About this task: Among the entries that follow, locate the line with "ATOM 137 N N" and the line with "-3.803 1.00 60.94 20 PHE A CA 1". Output those lines and all lines in between, exactly, minus the pictures.

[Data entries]

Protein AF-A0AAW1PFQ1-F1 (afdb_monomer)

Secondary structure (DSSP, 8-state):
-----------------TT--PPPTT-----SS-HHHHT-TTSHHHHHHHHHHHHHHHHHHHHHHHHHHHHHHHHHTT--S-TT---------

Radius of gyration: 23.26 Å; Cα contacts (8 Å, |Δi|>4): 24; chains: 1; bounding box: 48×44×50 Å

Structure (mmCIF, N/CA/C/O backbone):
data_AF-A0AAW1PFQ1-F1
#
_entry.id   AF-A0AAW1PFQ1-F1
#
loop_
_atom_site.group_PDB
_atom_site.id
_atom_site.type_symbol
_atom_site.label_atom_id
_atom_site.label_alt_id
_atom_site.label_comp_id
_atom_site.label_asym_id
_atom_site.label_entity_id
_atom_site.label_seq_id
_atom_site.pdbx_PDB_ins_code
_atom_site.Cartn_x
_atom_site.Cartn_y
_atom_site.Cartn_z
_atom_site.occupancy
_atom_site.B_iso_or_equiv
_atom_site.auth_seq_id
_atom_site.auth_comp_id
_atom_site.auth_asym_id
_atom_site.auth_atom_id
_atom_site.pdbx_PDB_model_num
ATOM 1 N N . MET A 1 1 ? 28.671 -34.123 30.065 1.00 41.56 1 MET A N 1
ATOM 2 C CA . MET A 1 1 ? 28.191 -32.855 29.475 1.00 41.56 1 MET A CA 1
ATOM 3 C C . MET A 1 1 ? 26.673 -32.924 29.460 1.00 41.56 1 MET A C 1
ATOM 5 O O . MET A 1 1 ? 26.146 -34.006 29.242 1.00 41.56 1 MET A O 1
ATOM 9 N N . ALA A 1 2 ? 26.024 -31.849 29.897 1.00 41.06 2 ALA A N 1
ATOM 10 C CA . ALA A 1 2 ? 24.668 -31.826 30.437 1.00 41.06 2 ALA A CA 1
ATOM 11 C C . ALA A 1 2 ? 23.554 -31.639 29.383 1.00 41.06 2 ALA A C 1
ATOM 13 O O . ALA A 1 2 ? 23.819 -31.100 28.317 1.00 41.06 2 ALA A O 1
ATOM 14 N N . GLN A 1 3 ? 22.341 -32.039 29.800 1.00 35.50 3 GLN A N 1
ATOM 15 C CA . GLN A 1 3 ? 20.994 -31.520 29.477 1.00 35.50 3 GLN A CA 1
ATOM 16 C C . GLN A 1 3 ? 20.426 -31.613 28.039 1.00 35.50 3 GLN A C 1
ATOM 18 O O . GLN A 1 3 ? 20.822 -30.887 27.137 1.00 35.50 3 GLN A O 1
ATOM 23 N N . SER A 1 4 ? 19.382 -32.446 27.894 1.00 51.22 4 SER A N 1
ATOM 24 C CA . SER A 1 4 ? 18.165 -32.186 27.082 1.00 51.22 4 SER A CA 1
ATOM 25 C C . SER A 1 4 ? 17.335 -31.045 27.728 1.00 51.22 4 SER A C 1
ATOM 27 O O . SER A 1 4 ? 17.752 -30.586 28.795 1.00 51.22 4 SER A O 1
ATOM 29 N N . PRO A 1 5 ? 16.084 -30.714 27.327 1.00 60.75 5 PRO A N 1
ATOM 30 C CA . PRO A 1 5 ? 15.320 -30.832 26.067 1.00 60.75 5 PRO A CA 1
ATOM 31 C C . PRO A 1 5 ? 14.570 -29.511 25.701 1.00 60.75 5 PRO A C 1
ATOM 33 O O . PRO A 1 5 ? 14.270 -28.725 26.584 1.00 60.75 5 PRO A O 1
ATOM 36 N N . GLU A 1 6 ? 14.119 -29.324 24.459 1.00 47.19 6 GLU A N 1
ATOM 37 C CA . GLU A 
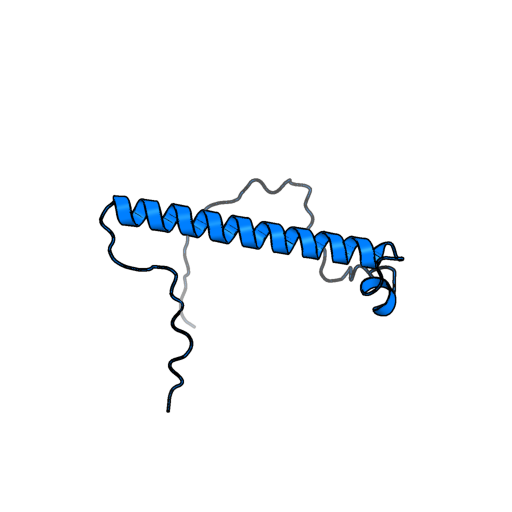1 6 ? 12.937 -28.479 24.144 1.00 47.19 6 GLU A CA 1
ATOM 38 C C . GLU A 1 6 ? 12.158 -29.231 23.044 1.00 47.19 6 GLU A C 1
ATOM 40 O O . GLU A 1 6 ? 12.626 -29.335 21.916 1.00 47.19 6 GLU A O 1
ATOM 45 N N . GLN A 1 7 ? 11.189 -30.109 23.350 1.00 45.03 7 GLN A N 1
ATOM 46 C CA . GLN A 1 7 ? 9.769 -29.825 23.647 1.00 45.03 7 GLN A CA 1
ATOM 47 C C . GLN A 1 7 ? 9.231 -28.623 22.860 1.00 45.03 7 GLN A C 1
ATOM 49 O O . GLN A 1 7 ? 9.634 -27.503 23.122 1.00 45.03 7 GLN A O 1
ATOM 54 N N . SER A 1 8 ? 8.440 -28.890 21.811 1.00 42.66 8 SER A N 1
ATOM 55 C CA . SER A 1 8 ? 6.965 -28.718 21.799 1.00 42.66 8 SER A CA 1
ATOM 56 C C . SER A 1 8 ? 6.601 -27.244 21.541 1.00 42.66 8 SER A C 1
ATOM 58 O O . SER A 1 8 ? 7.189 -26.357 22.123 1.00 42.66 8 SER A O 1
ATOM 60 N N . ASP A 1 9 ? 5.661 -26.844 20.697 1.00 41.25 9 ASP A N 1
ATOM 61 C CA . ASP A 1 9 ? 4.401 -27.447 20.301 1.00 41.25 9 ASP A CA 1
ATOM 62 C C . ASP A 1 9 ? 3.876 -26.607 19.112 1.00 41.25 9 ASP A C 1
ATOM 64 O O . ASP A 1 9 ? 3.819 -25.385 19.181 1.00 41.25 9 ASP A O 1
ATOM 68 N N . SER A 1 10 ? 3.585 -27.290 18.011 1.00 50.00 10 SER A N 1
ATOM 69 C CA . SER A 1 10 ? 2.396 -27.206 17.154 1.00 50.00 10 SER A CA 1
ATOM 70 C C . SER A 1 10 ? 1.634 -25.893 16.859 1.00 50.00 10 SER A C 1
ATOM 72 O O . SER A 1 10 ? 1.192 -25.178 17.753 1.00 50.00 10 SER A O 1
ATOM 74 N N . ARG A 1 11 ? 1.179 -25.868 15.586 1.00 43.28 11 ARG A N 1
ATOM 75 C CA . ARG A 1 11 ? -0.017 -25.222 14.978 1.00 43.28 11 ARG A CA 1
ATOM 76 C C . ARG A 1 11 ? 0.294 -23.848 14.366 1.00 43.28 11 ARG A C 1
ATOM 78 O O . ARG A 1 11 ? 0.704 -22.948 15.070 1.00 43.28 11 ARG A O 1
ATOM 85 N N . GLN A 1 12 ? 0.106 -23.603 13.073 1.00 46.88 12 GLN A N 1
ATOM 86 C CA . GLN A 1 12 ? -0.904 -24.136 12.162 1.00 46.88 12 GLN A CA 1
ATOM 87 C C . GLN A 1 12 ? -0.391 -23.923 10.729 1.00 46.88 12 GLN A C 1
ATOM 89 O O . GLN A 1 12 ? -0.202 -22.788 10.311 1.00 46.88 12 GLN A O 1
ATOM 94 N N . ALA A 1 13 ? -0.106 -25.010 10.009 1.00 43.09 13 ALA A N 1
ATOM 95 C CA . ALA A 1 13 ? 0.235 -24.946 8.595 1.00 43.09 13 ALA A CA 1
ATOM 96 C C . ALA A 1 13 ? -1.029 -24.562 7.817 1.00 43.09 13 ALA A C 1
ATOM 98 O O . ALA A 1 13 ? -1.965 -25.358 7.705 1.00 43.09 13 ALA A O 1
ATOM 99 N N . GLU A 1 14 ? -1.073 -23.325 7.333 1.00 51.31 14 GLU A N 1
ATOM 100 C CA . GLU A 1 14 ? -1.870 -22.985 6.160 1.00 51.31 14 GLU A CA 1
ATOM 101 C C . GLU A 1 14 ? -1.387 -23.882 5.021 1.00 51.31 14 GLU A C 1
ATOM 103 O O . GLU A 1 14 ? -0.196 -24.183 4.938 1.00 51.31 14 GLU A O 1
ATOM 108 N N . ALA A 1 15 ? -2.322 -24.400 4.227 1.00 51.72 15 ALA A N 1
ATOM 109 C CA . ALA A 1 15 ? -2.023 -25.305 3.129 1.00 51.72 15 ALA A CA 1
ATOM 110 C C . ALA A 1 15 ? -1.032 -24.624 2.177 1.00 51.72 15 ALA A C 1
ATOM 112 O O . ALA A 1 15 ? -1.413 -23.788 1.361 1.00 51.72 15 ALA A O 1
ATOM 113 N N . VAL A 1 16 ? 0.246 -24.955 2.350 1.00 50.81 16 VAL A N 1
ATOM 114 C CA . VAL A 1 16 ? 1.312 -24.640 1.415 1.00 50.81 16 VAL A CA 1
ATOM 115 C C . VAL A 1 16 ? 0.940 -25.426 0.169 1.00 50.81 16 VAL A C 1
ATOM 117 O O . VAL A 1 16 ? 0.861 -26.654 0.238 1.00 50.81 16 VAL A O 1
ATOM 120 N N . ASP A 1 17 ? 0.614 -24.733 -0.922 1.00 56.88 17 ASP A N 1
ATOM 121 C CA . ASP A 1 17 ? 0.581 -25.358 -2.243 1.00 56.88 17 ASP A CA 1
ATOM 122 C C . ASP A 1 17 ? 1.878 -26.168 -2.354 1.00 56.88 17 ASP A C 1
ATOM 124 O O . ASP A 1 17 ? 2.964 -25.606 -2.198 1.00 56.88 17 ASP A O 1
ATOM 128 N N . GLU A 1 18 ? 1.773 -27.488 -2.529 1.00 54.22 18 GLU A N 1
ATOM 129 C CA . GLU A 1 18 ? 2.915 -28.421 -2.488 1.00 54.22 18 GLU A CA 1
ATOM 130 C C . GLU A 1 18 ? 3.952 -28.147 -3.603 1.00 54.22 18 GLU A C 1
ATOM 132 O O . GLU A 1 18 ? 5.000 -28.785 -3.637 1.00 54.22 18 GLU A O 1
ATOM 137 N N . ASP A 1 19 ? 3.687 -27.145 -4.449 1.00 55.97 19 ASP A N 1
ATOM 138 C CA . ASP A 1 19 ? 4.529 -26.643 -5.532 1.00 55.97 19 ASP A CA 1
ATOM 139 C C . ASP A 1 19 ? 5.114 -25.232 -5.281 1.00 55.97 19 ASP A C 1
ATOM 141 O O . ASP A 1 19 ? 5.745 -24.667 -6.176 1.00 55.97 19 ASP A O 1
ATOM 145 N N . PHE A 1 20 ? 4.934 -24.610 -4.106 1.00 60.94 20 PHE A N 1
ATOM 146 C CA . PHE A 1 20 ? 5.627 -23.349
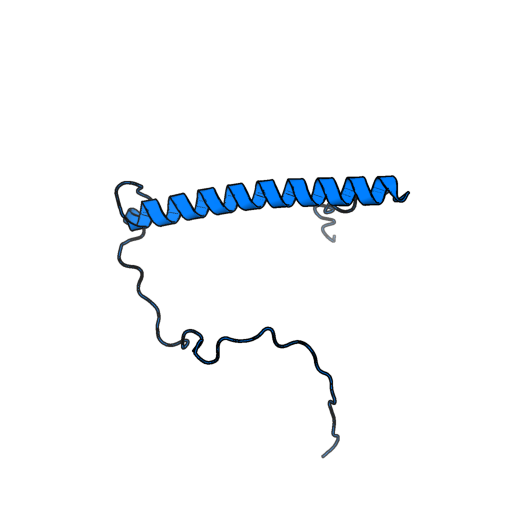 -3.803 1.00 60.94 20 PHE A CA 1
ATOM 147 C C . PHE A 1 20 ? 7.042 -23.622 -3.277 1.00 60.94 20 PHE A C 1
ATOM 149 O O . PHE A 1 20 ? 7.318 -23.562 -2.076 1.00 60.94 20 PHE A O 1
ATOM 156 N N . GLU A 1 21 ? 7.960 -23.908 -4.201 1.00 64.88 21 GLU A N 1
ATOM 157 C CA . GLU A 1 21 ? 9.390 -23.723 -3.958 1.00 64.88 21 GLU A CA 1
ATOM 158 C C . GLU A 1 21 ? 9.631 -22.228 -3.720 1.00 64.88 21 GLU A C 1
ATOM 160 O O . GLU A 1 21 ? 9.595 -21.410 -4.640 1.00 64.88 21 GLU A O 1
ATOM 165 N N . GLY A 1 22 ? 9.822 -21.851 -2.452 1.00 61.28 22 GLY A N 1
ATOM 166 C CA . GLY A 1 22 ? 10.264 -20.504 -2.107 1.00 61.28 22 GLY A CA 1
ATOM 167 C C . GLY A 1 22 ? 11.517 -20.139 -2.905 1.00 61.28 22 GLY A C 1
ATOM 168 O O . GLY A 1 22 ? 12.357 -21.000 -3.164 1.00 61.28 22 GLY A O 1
---
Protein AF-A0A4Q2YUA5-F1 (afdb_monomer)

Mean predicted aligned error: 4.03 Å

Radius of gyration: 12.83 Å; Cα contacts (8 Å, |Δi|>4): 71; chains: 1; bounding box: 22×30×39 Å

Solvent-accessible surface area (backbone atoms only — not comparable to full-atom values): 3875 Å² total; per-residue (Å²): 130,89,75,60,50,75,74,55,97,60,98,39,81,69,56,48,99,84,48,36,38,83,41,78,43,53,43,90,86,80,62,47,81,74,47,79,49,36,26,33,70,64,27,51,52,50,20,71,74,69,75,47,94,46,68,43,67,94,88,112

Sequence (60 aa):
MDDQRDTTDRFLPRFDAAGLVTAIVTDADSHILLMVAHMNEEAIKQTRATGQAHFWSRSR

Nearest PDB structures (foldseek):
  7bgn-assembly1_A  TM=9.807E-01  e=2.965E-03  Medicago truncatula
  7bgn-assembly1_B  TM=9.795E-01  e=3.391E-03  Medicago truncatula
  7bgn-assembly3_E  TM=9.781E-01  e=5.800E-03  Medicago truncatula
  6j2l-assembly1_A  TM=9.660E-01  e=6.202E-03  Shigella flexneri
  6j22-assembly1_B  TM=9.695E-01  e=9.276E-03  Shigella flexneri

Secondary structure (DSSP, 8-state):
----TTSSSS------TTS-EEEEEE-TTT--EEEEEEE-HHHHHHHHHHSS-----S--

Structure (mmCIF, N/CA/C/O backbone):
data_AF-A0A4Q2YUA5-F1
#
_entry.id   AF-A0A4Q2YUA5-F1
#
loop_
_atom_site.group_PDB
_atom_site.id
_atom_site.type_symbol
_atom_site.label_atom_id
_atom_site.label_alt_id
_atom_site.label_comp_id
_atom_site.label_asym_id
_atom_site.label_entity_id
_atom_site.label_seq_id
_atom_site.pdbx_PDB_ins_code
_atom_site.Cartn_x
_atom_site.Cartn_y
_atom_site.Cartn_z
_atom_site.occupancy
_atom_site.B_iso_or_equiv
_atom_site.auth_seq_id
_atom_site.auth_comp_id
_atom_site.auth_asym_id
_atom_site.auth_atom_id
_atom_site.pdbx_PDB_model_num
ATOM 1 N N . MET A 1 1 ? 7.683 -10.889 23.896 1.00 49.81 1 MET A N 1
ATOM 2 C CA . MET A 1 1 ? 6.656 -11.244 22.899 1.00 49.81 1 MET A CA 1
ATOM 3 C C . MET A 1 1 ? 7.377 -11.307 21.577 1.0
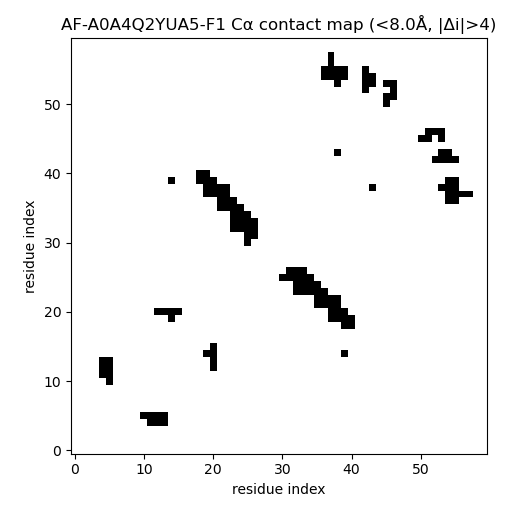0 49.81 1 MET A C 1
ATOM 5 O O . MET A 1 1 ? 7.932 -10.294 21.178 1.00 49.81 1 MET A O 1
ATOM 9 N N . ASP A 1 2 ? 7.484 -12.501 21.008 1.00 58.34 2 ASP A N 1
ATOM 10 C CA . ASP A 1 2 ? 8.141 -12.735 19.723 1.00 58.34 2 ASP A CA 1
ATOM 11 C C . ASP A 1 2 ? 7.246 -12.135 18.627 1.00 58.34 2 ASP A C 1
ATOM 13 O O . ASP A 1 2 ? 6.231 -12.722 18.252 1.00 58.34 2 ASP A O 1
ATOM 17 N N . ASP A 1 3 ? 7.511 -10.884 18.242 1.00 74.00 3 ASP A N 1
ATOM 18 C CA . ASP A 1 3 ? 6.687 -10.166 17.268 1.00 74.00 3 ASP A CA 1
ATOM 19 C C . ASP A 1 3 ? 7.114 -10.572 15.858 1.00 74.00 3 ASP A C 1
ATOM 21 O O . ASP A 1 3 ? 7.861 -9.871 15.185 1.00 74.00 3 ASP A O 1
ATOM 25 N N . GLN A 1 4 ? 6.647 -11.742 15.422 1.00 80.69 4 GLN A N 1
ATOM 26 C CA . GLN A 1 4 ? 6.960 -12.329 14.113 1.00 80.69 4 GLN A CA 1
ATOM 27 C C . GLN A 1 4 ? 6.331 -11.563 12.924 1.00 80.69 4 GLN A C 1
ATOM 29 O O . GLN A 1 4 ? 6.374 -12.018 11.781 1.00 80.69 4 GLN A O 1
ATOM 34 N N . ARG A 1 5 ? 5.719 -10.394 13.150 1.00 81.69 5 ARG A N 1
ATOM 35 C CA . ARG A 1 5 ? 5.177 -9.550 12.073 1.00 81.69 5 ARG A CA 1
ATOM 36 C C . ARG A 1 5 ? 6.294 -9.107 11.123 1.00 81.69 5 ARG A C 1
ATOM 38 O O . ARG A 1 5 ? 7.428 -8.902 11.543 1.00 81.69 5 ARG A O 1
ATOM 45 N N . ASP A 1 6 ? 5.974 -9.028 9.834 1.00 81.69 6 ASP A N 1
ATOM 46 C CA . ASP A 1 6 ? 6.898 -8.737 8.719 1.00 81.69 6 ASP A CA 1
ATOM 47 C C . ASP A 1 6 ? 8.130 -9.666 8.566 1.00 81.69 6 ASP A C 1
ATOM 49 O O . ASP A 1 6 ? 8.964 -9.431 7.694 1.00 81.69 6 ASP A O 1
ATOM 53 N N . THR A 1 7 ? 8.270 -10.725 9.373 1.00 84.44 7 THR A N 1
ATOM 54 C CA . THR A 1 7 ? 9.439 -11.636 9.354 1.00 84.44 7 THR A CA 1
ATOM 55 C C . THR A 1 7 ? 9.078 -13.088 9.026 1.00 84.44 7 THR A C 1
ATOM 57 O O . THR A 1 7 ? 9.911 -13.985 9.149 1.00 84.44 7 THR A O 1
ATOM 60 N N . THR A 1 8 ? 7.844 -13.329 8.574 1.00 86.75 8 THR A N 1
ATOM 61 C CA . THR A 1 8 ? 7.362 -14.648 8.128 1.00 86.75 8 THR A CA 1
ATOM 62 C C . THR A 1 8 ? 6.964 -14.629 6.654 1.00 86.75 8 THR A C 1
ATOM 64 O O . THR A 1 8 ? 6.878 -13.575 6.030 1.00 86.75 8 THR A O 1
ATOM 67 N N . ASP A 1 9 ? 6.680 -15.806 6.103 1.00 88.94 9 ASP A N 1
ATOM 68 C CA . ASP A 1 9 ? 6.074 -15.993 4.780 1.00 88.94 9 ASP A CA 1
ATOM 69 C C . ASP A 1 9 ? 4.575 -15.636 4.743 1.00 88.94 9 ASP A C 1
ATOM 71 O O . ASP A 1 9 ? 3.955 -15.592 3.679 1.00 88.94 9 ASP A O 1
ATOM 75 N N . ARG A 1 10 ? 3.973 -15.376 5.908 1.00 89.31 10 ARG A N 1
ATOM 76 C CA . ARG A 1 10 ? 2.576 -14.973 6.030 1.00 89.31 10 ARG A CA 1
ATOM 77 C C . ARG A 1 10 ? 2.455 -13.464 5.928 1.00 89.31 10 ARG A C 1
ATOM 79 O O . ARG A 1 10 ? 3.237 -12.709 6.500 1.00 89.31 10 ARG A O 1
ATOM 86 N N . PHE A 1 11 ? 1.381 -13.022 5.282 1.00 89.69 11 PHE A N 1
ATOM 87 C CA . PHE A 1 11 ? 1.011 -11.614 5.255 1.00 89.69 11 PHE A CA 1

Result for this task:
ATOM 137 N N . ASP A 1 19 ? 3.687 -27.145 -4.449 1.00 55.97 19 ASP A N 1
ATOM 138 C CA . ASP A 1 19 ? 4.529 -26.643 -5.532 1.00 55.97 19 ASP A CA 1
ATOM 139 C C . ASP A 1 19 ? 5.114 -25.232 -5.281 1.00 55.97 19 ASP A C 1
ATOM 141 O O . ASP A 1 19 ? 5.745 -24.667 -6.176 1.00 55.97 19 ASP A O 1
ATOM 145 N N . PHE A 1 20 ? 4.934 -24.610 -4.106 1.00 60.94 20 PHE A N 1
ATOM 146 C CA . PHE A 1 20 ? 5.627 -23.349
 -3.803 1.00 60.94 20 PHE A CA 1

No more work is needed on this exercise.